Bible References and Comparison
(38.1) 2:4.1 Mercy is simply justice tempered by
that wisdom which grows out of perfection of knowledge and the full
recognition of the natural weaknesses and environmental handicaps of
finite creatures. " Our God is full of compassion, gracious,
long-suffering, and plenteous in mercy. " Therefore " whosoever calls
upon the Lord shall be saved, " " for he will abundantly pardon. " " The
mercy of the Lord is from everlasting to everlasting "; yes, " his
mercy endures forever. " " I am the Lord who executes loving-kindness,
judgment, and righteousness in the earth, for in these things I delight.
" " I do not afflict willingly nor grieve the children of men, " for I
am " the Father of mercies and the God of all comfort. "
(38.2) 2:4.2
God is inherently kind, naturally
compassionate, and everlastingly merciful. And never is it necessary
that any influence be brought to bear upon the Father to call forth his
loving-kindness. The creature's need is wholly sufficient to insure the
full flow of the Father's tender mercies and his saving grace. Since God
knows all about his children, it is easy for him to forgive.
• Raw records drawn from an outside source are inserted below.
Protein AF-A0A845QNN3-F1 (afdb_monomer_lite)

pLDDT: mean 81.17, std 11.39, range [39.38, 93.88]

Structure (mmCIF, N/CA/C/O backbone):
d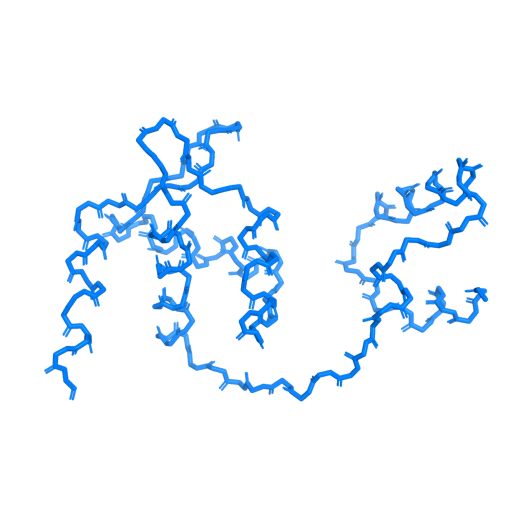ata_AF-A0A845QNN3-F1
#
_entry.id   AF-A0A845QNN3-F1
#
loop_
_atom_site.group_PDB
_atom_site.id
_atom_site.type_symbol
_atom_site.label_atom_id
_atom_site.label_alt_id
_atom_site.label_comp_id
_atom_site.label_asym_id
_atom_site.label_entity_id
_atom_site.label_seq_id
_atom_site.pdbx_PDB_ins_code
_atom_site.Cartn_x
_atom_site.Cartn_y
_atom_site.Cartn_z
_atom_site.occupancy
_atom_site.B_iso_or_equiv
_atom_site.auth_seq_id
_atom_site.auth_comp_id
_atom_site.auth_asym_id
_atom_site.auth_atom_id
_atom_site.pdbx_PDB_model_num
ATOM 1 N N . GLN A 1 1 ? 21.488 -10.748 -21.377 1.00 61.06 1 GLN A N 1
ATOM 2 C CA . GLN A 1 1 ? 20.695 -9.544 -21.058 1.00 61.06 1 GLN A CA 1
ATOM 3 C C . GLN A 1 1 ? 19.405 -9.463 -21.879 1.00 61.06 1 GLN A C 1
ATOM 5 O O . GLN A 1 1 ? 18.354 -9.498 -21.264 1.00 61.06 1 GLN A O 1
ATOM 10 N N . LEU A 1 2 ? 19.422 -9.471 -23.223 1.00 69.44 2 LEU A N 1
ATOM 11 C CA . LEU A 1 2 ? 18.184 -9.406 -24.039 1.00 69.44 2 LEU A CA 1
ATOM 12 C C . LEU A 1 2 ? 17.140 -10.500 -23.733 1.00 69.44 2 LEU A C 1
ATOM 14 O O . LEU A 1 2 ? 15.968 -10.178 -23.588 1.00 69.44 2 LEU A O 1
ATOM 18 N N . ARG A 1 3 ? 17.562 -11.760 -23.536 1.00 75.44 3 ARG A N 1
ATOM 19 C CA . ARG A 1 3 ? 16.649 -12.850 -23.127 1.00 75.44 3 ARG A CA 1
ATOM 20 C C . ARG A 1 3 ? 15.935 -12.575 -21.799 1.00 75.44 3 ARG A C 1
ATOM 22 O O . ARG A 1 3 ? 14.775 -12.905 -21.634 1.00 75.44 3 ARG A O 1
ATOM 29 N N . GLN A 1 4 ? 16.602 -11.900 -20.865 1.00 74.00 4 GLN A N 1
ATOM 30 C CA . GLN A 1 4 ? 16.000 -11.594 -19.566 1.00 74.00 4 GLN A CA 1
ATOM 31 C C . GLN A 1 4 ? 14.889 -10.546 -19.684 1.00 74.00 4 GLN A C 1
ATOM 33 O O . GLN A 1 4 ? 13.999 -10.544 -18.853 1.00 74.00 4 GLN A O 1
ATOM 38 N N . LEU A 1 5 ? 14.915 -9.680 -20.706 1.00 76.38 5 LEU A N 1
ATOM 39 C CA . LEU A 1 5 ? 13.849 -8.705 -20.972 1.00 76.38 5 LEU A CA 1
ATOM 40 C C . LEU A 1 5 ? 12.647 -9.335 -21.689 1.00 76.38 5 LEU A C 1
ATOM 42 O O . LEU A 1 5 ? 11.519 -8.901 -21.463 1.00 76.38 5 LEU A O 1
ATOM 46 N N . THR A 1 6 ? 12.876 -10.336 -22.547 1.00 77.19 6 THR A N 1
ATOM 47 C CA . THR A 1 6 ? 11.797 -11.067 -23.235 1.00 77.19 6 THR A CA 1
ATOM 48 C C . THR A 1 6 ? 11.080 -12.038 -22.309 1.00 77.19 6 THR A C 1
ATOM 50 O O . THR A 1 6 ? 9.871 -12.206 -22.430 1.00 77.19 6 THR A O 1
ATOM 53 N N . ASP A 1 7 ? 11.814 -12.631 -21.369 1.00 74.75 7 ASP A N 1
ATOM 54 C CA . ASP A 1 7 ? 11.277 -13.613 -20.425 1.00 74.75 7 ASP A CA 1
ATOM 55 C C . ASP A 1 7 ? 10.689 -12.937 -19.171 1.00 74.75 7 ASP A C 1
ATOM 57 O O . ASP A 1 7 ? 9.992 -13.577 -18.382 1.00 74.75 7 ASP A O 1
ATOM 61 N N . TYR A 1 8 ? 10.948 -11.636 -18.983 1.00 74.44 8 TYR A N 1
ATOM 62 C CA . TYR A 1 8 ? 10.421 -10.869 -17.861 1.00 74.44 8 TYR A CA 1
ATOM 63 C C . TYR A 1 8 ? 8.907 -10.720 -17.970 1.00 74.44 8 TYR A C 1
ATOM 65 O O . TYR A 1 8 ? 8.379 -10.173 -18.940 1.00 74.44 8 TYR A O 1
ATOM 73 N N . ASN A 1 9 ? 8.197 -11.136 -16.924 1.00 70.75 9 ASN A N 1
ATOM 74 C CA . ASN A 1 9 ? 6.757 -10.932 -16.846 1.00 70.75 9 ASN A CA 1
ATOM 75 C C . ASN A 1 9 ? 6.434 -9.466 -16.505 1.00 70.75 9 ASN A C 1
ATOM 77 O O . ASN A 1 9 ? 6.243 -9.118 -15.336 1.00 70.75 9 ASN A O 1
ATOM 81 N N . TRP A 1 10 ? 6.413 -8.615 -17.533 1.00 76.75 10 TRP A N 1
ATOM 82 C CA . TRP A 1 10 ? 6.179 -7.177 -17.423 1.00 76.75 10 TRP A CA 1
ATOM 83 C C . TRP A 1 10 ? 4.881 -6.865 -16.659 1.00 76.75 10 TRP A C 1
ATOM 85 O O . TRP A 1 10 ? 3.813 -7.341 -17.044 1.00 76.75 10 TRP A O 1
ATOM 95 N N . PRO A 1 11 ? 4.923 -6.018 -15.616 1.00 65.31 11 PRO A N 1
ATOM 96 C CA . PRO A 1 11 ? 3.760 -5.737 -14.768 1.00 65.31 11 PRO A CA 1
ATOM 97 C C . PRO A 1 11 ? 2.719 -4.797 -15.404 1.00 65.31 11 PRO A C 1
ATOM 99 O O . PRO A 1 11 ? 1.754 -4.423 -14.741 1.00 65.31 11 PRO A O 1
ATOM 102 N N . GLY A 1 12 ? 2.868 -4.448 -16.689 1.00 62.62 12 GLY A N 1
ATOM 103 C CA . GLY A 1 12 ? 1.801 -3.830 -17.488 1.00 62.62 12 GLY A CA 1
ATOM 104 C C . GLY A 1 12 ? 1.784 -2.297 -17.556 1.00 62.62 12 GLY A C 1
ATOM 105 O O . GLY A 1 12 ? 0.742 -1.720 -17.847 1.00 62.62 12 GLY A O 1
ATOM 106 N N . ASN A 1 13 ? 2.908 -1.611 -17.327 1.00 79.31 13 ASN A N 1
ATOM 107 C CA . ASN A 1 13 ? 3.008 -0.149 -17.431 1.00 79.31 13 ASN A CA 1
ATOM 108 C C . ASN A 1 13 ? 4.233 0.258 -18.261 1.00 79.31 13 ASN A C 1
ATOM 110 O O . ASN A 1 13 ? 5.356 -0.096 -17.910 1.00 79.31 13 ASN A O 1
ATOM 114 N N . ILE A 1 14 ? 4.029 1.043 -19.327 1.00 81.88 14 ILE A N 1
ATOM 115 C CA . ILE A 1 14 ? 5.114 1.500 -20.214 1.00 81.88 14 ILE A CA 1
ATOM 116 C C . ILE A 1 14 ? 6.204 2.277 -19.462 1.00 81.88 14 ILE A C 1
ATOM 118 O O . ILE A 1 14 ? 7.379 2.167 -19.800 1.00 81.88 14 ILE A O 1
ATOM 122 N N . ARG A 1 15 ? 5.850 2.962 -18.365 1.00 82.62 15 ARG A N 1
ATOM 123 C CA . ARG A 1 15 ? 6.828 3.658 -17.516 1.00 82.62 15 ARG A CA 1
ATOM 124 C C . ARG A 1 15 ? 7.839 2.718 -16.870 1.00 82.62 15 ARG A C 1
ATOM 126 O O . ARG A 1 15 ? 8.938 3.141 -16.537 1.00 82.62 15 ARG A O 1
ATOM 133 N N . GLU A 1 16 ? 7.494 1.450 -16.668 1.00 81.19 16 GLU A N 1
ATOM 134 C CA . GLU A 1 16 ? 8.461 0.489 -16.137 1.00 81.19 16 GLU A CA 1
ATOM 135 C C . GLU A 1 16 ? 9.527 0.128 -17.164 1.00 81.19 16 GLU A C 1
ATOM 137 O O . GLU A 1 16 ? 10.700 0.032 -16.807 1.00 81.19 16 GLU A O 1
ATOM 142 N N . LEU A 1 17 ? 9.150 0.031 -18.441 1.00 84.00 17 LEU A N 1
ATOM 143 C CA . LEU A 1 17 ? 10.109 -0.122 -19.531 1.00 84.00 17 LEU A CA 1
ATOM 144 C C . LEU A 1 17 ? 11.027 1.103 -19.618 1.00 84.00 17 LEU A C 1
ATOM 146 O O . LEU A 1 17 ? 12.243 0.943 -19.703 1.00 84.00 17 LEU A O 1
ATOM 150 N N . GLU A 1 18 ? 10.463 2.311 -19.530 1.00 87.31 18 GLU A N 1
ATOM 151 C CA . GLU A 1 18 ? 11.231 3.565 -19.521 1.00 87.31 18 GLU A CA 1
ATOM 152 C C . GLU A 1 18 ? 12.226 3.619 -18.353 1.00 87.31 18 GLU A C 1
ATOM 154 O O . GLU A 1 18 ? 13.402 3.934 -18.547 1.00 87.31 18 GLU A O 1
ATOM 159 N N . ASN A 1 19 ? 11.790 3.252 -17.146 1.00 87.00 19 ASN A N 1
ATOM 160 C CA . ASN A 1 19 ? 12.648 3.219 -15.962 1.00 87.00 19 ASN A CA 1
ATOM 161 C C . ASN A 1 19 ? 13.796 2.212 -16.118 1.00 87.00 19 ASN A C 1
ATOM 163 O O . ASN A 1 19 ? 14.932 2.512 -15.754 1.00 87.00 19 ASN A O 1
ATOM 167 N N . ILE A 1 20 ? 13.516 1.032 -16.678 1.00 88.62 20 ILE A N 1
ATOM 168 C CA . ILE A 1 20 ? 14.520 -0.010 -16.925 1.00 88.62 20 ILE A CA 1
ATOM 169 C C . ILE A 1 20 ? 15.521 0.435 -17.998 1.00 88.62 20 ILE A C 1
ATOM 171 O O . ILE A 1 20 ? 16.727 0.262 -17.812 1.00 88.62 20 ILE A O 1
ATOM 175 N N . ALA A 1 21 ? 15.050 1.043 -19.089 1.00 89.00 21 ALA A N 1
ATOM 176 C CA . ALA A 1 21 ? 15.91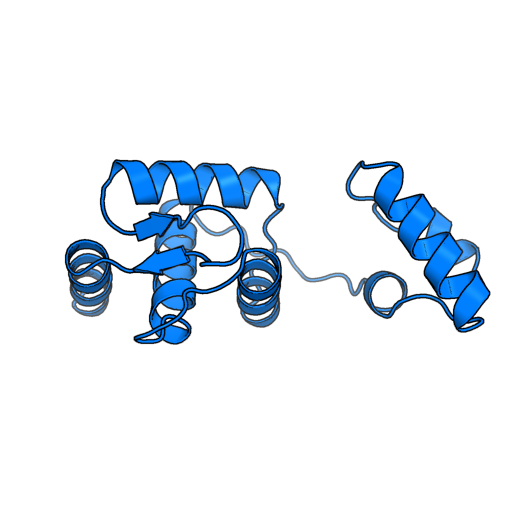3 1.591 -20.133 1.00 89.00 21 ALA A CA 1
ATOM 177 C C . ALA A 1 21 ? 16.825 2.697 -19.581 1.00 89.00 21 ALA A C 1
ATOM 179 O O . ALA A 1 21 ? 18.030 2.690 -19.831 1.00 89.00 21 ALA A O 1
ATOM 180 N N . THR A 1 22 ? 16.269 3.593 -18.761 1.00 89.94 22 THR A N 1
ATOM 181 C CA . THR A 1 22 ? 17.019 4.664 -18.087 1.00 89.94 22 THR A CA 1
ATOM 182 C C . THR A 1 22 ? 18.075 4.095 -17.137 1.00 89.94 22 THR A C 1
ATOM 184 O O . THR A 1 22 ? 19.228 4.532 -17.144 1.00 89.94 22 THR A O 1
ATOM 187 N N . TYR A 1 23 ? 17.715 3.077 -16.349 1.00 90.38 23 TYR A N 1
ATOM 188 C CA . TYR A 1 23 ? 18.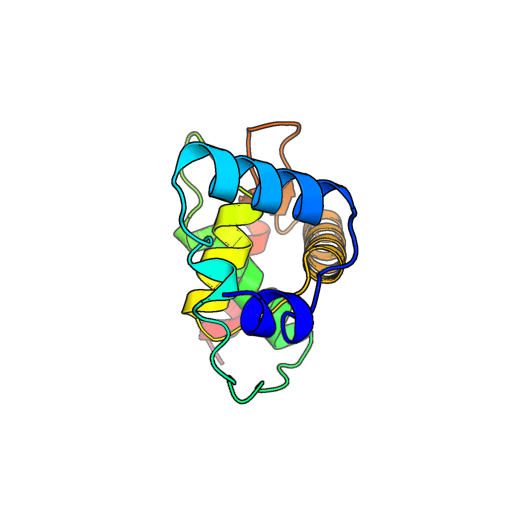641 2.386 -15.452 1.00 90.38 23 TYR A CA 1
ATOM 189 C C . TYR A 1 23 ? 19.810 1.764 -16.224 1.00 90.38 23 TYR A C 1
ATOM 191 O O . TYR A 1 23 ? 20.969 1.984 -15.873 1.00 90.38 23 TYR A O 1
ATOM 199 N N . TYR A 1 24 ? 19.517 1.041 -17.311 1.00 90.75 24 TYR A N 1
ATOM 200 C CA . TYR A 1 24 ? 20.540 0.408 -18.142 1.00 90.75 24 TYR A CA 1
ATOM 201 C C . TYR A 1 24 ? 21.450 1.437 -18.816 1.00 90.75 24 TYR A C 1
ATOM 203 O O . TYR A 1 24 ? 22.662 1.257 -18.825 1.00 90.75 24 TYR A O 1
ATOM 211 N N . GLN A 1 25 ? 20.902 2.541 -19.328 1.00 92.75 25 GLN A N 1
ATOM 212 C CA . GLN A 1 25 ? 21.708 3.625 -19.894 1.00 92.75 25 GLN A CA 1
ATOM 213 C C . GLN A 1 25 ? 22.667 4.230 -18.856 1.00 92.75 25 GLN A C 1
ATOM 215 O O . GLN A 1 25 ? 23.806 4.547 -19.185 1.00 92.75 25 GLN A O 1
ATOM 220 N N . THR A 1 26 ? 22.219 4.369 -17.606 1.00 92.25 26 THR A N 1
ATOM 221 C CA . THR A 1 26 ? 23.000 5.008 -16.534 1.00 92.25 26 THR A CA 1
ATOM 222 C C . THR A 1 26 ? 24.085 4.086 -15.975 1.00 92.25 26 THR A C 1
ATOM 224 O O . THR A 1 26 ? 25.200 4.524 -15.714 1.00 92.25 26 THR A O 1
ATOM 227 N N . LEU A 1 27 ? 23.758 2.809 -15.766 1.00 92.62 27 LEU A N 1
ATOM 228 C CA . LEU A 1 27 ? 24.593 1.868 -15.012 1.00 92.62 27 LEU A CA 1
ATOM 229 C C . LEU A 1 27 ? 25.172 0.737 -15.872 1.00 92.62 27 LEU A C 1
ATOM 231 O O . LEU A 1 27 ? 25.914 -0.095 -15.360 1.00 92.62 27 LEU A O 1
ATOM 235 N N . SER A 1 28 ? 24.835 0.687 -17.167 1.00 90.50 28 SER A N 1
ATOM 236 C CA . SER A 1 28 ? 25.230 -0.374 -18.114 1.00 90.50 28 SER A CA 1
ATOM 237 C C . SER A 1 28 ? 24.927 -1.796 -17.614 1.00 90.50 28 SER A C 1
ATOM 239 O O . SER A 1 28 ? 25.579 -2.768 -17.994 1.00 90.50 28 SER A O 1
ATOM 241 N N . ALA A 1 29 ? 23.920 -1.923 -16.747 1.00 88.00 29 ALA A N 1
ATOM 242 C CA . ALA A 1 29 ? 23.512 -3.162 -16.102 1.00 88.00 29 ALA A CA 1
ATOM 243 C C . ALA A 1 29 ? 21.986 -3.226 -16.000 1.00 88.00 29 ALA A C 1
ATOM 245 O O . ALA A 1 29 ? 21.311 -2.199 -15.945 1.00 88.00 29 ALA A O 1
ATOM 246 N N . LEU A 1 30 ? 21.430 -4.440 -15.986 1.00 86.06 30 LEU A N 1
ATOM 247 C CA . LEU A 1 30 ? 20.001 -4.624 -15.741 1.00 86.06 30 LEU A CA 1
ATOM 248 C C . LEU A 1 30 ? 19.704 -4.534 -14.236 1.00 86.06 30 LEU A C 1
ATOM 250 O O . LEU A 1 30 ? 20.514 -5.004 -13.435 1.00 86.06 30 LEU A O 1
ATOM 254 N N . PRO A 1 31 ? 18.543 -3.980 -13.849 1.00 83.31 31 PRO A N 1
ATOM 255 C CA . PRO A 1 31 ? 18.121 -3.950 -12.458 1.00 83.31 31 PRO A CA 1
ATOM 256 C C . PRO A 1 31 ? 17.993 -5.366 -11.855 1.00 83.31 31 PRO A C 1
ATOM 258 O O . PRO A 1 31 ? 17.520 -6.275 -12.554 1.00 83.31 31 PRO A O 1
ATOM 261 N N . PRO A 1 32 ? 18.293 -5.546 -10.550 1.00 79.44 32 PRO A N 1
ATOM 262 C CA . PRO A 1 32 ? 18.171 -6.826 -9.838 1.00 79.44 32 PRO A CA 1
ATOM 263 C C . PRO A 1 32 ? 16.805 -7.502 -10.007 1.00 79.44 32 PRO A C 1
ATOM 265 O O . PRO A 1 32 ? 16.686 -8.722 -10.075 1.00 79.44 32 PRO A O 1
ATOM 268 N N . GLN A 1 33 ? 15.750 -6.697 -10.135 1.00 76.44 33 GLN A N 1
ATOM 269 C CA . GLN A 1 33 ? 14.372 -7.147 -10.295 1.00 76.44 33 GLN A CA 1
ATOM 270 C C . GLN A 1 33 ? 14.173 -8.022 -11.541 1.00 76.44 33 GLN A C 1
ATOM 272 O O . GLN A 1 33 ? 13.316 -8.904 -11.514 1.00 76.44 33 GLN A O 1
ATOM 277 N N . ILE A 1 34 ? 14.933 -7.774 -12.614 1.00 80.62 34 ILE A N 1
ATOM 278 C CA . ILE A 1 34 ? 14.878 -8.535 -13.870 1.00 80.62 34 ILE A CA 1
ATOM 279 C C . ILE A 1 34 ? 15.778 -9.767 -13.781 1.00 80.62 34 ILE A C 1
ATOM 281 O O . ILE A 1 34 ? 15.426 -10.833 -14.280 1.00 80.62 34 ILE A O 1
ATOM 285 N N . THR A 1 35 ? 16.935 -9.642 -13.128 1.00 77.81 35 THR A N 1
ATOM 286 C CA . THR A 1 35 ? 17.911 -10.732 -13.021 1.00 77.81 35 THR A CA 1
ATOM 287 C C . THR A 1 35 ? 17.516 -11.801 -12.003 1.00 77.81 35 THR A C 1
ATOM 289 O O . THR A 1 35 ? 17.896 -12.953 -12.173 1.00 77.81 35 THR A O 1
ATOM 292 N N . GLU A 1 36 ? 16.738 -11.452 -10.976 1.00 71.50 36 GLU A N 1
ATOM 293 C CA . GLU A 1 36 ? 16.372 -12.332 -9.856 1.00 71.50 36 GLU A CA 1
ATOM 294 C C . GLU A 1 36 ? 14.928 -12.860 -9.933 1.00 71.50 36 GLU A C 1
ATOM 296 O O . GLU A 1 36 ? 14.311 -13.161 -8.905 1.00 71.50 36 GLU A O 1
ATOM 301 N N . GLN A 1 37 ? 14.340 -12.986 -11.130 1.00 64.69 37 GLN A N 1
ATOM 302 C CA . GLN A 1 37 ? 13.033 -13.638 -11.297 1.00 64.69 37 GLN A CA 1
ATOM 303 C C . GLN A 1 37 ? 13.126 -15.160 -11.078 1.00 64.69 37 GLN A C 1
ATOM 305 O O . GLN A 1 37 ? 12.844 -15.959 -11.961 1.00 64.69 37 GLN A O 1
ATOM 310 N N . ASN A 1 38 ? 13.500 -15.583 -9.873 1.00 53.41 38 ASN A N 1
ATOM 311 C CA . ASN A 1 38 ? 13.473 -16.983 -9.492 1.00 53.41 38 ASN A CA 1
ATOM 312 C C . ASN A 1 38 ? 12.019 -17.426 -9.294 1.00 53.41 38 ASN A C 1
ATOM 314 O O . ASN A 1 38 ? 11.248 -16.810 -8.542 1.00 53.41 38 ASN A O 1
ATOM 318 N N . SER A 1 39 ? 11.669 -18.499 -9.999 1.00 52.34 39 SER A N 1
ATOM 319 C CA . SER A 1 39 ? 10.451 -19.293 -9.885 1.00 52.34 39 SER A CA 1
ATOM 320 C C . SER A 1 39 ? 10.195 -19.644 -8.423 1.00 52.34 39 SER A C 1
ATOM 322 O O . SER A 1 39 ? 10.837 -20.523 -7.857 1.00 52.34 39 SER A O 1
ATOM 324 N N . THR A 1 40 ? 9.288 -18.919 -7.776 1.00 48.72 40 THR A N 1
ATOM 325 C CA . THR A 1 40 ? 8.862 -19.236 -6.412 1.00 48.72 40 THR A CA 1
ATOM 326 C C . THR A 1 40 ? 7.534 -19.964 -6.505 1.00 48.72 40 THR A C 1
ATOM 328 O O . THR A 1 40 ? 6.586 -19.432 -7.082 1.00 48.72 40 THR A O 1
ATOM 331 N N . THR A 1 41 ? 7.468 -21.166 -5.938 1.00 44.44 41 THR A N 1
ATOM 332 C CA . THR A 1 41 ? 6.228 -21.910 -5.709 1.00 44.44 41 THR A CA 1
ATOM 333 C C . THR A 1 41 ? 5.243 -21.006 -4.973 1.00 44.44 41 THR A C 1
ATOM 335 O O . THR A 1 41 ? 5.429 -20.687 -3.801 1.00 44.44 41 THR A O 1
ATOM 338 N N . THR A 1 42 ? 4.221 -20.520 -5.676 1.00 53.41 42 THR A N 1
ATOM 339 C CA . THR A 1 42 ? 3.229 -19.612 -5.099 1.00 53.41 42 THR A CA 1
ATOM 340 C C . THR A 1 42 ? 2.284 -20.410 -4.212 1.00 53.41 42 THR A C 1
ATOM 342 O O . THR A 1 42 ? 1.388 -21.092 -4.713 1.00 53.41 42 THR A O 1
ATOM 345 N N . VAL A 1 43 ? 2.457 -20.321 -2.896 1.00 59.62 43 VAL A N 1
ATOM 346 C CA . VAL A 1 43 ? 1.439 -20.788 -1.953 1.00 59.62 43 VAL A CA 1
ATOM 347 C C . VAL A 1 43 ? 0.229 -19.863 -2.088 1.00 59.62 43 VAL A C 1
ATOM 349 O O . VAL A 1 43 ? 0.330 -18.654 -1.876 1.00 59.62 43 VAL A O 1
ATOM 352 N N . ARG A 1 44 ? -0.923 -20.412 -2.489 1.00 64.88 44 ARG A N 1
ATOM 353 C CA . ARG A 1 44 ? -2.183 -19.660 -2.525 1.00 64.88 44 ARG A CA 1
ATOM 354 C C . ARG A 1 44 ? -2.703 -19.502 -1.100 1.00 64.88 44 ARG A C 1
ATOM 356 O O . ARG A 1 44 ? -3.299 -20.421 -0.552 1.00 64.88 44 ARG A O 1
ATOM 363 N N . LEU A 1 45 ? -2.471 -18.334 -0.511 1.00 72.44 45 LEU A N 1
ATOM 364 C CA . LEU A 1 45 ? -3.084 -17.950 0.758 1.00 72.44 45 LEU A CA 1
ATOM 365 C C . LEU A 1 45 ? -4.556 -17.571 0.557 1.00 72.44 45 LEU A C 1
ATOM 367 O O . LEU A 1 45 ? -4.933 -17.026 -0.483 1.00 72.44 45 LEU A O 1
ATOM 371 N N . SER A 1 46 ? -5.378 -17.837 1.574 1.00 84.38 46 SER A N 1
ATOM 372 C CA . SER A 1 46 ? -6.744 -17.311 1.635 1.00 84.38 46 SER A CA 1
ATOM 373 C C . SER A 1 46 ? -6.724 -15.784 1.792 1.00 84.38 46 SER A C 1
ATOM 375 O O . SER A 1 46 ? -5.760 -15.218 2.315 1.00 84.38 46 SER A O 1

The better
man understands his neighbor, the easier it will be to forgive him,
even to love him.
(38.3) 2:4.3
Only the discernment of infinite wisdom
enables a righteous God to minister justice and mercy at the same time
and in any given universe situation. The heavenly Father is never torn
by conflicting attitudes towards his universe children; God is never a
victim of attitudinal antagonisms. God's all-knowingness unfailingly
directs his free will in the choosing of that universe conduct which
perfectly, simultaneously, and equally satisfies the demands of all his
divine attributes and the infinite qualities of his eternal nature.
(38.4) 2:4.4
Mercy is the natural and inevitable
offspring of goodness and love. The good nature of a loving Father could
not possibly withhold the wise ministry of mercy to each member of
every group of his universe children. Eternal justice and divine mercy
together constitute what in human experience would be called fairness.
(38.5) 2:4.5
Divine mercy represents a fairness
technique of adjustment between the universe levels of perfection and
imperfection. Mercy is the justice of Supremacy
adapted to the situations of the evolving finite, the righteousness of
eternity modified to meet the highest interests and universe welfare of
the children of time. Mercy is not a contravention of justice but rather
an understanding interpretation of the demands of supreme justice as it
is fairly applied to the subordinate spiritual beings and to the
material creatures of the evolving universes. Mercy is the justice of
the
Paradise Trinity
wisely and lovingly visited upon the manifold intelligences of the
creations of time and space as it is formulated by divine wisdom and
determined by the all-knowing mind and the sovereign free will of the
Universal Father and all his associated Creators.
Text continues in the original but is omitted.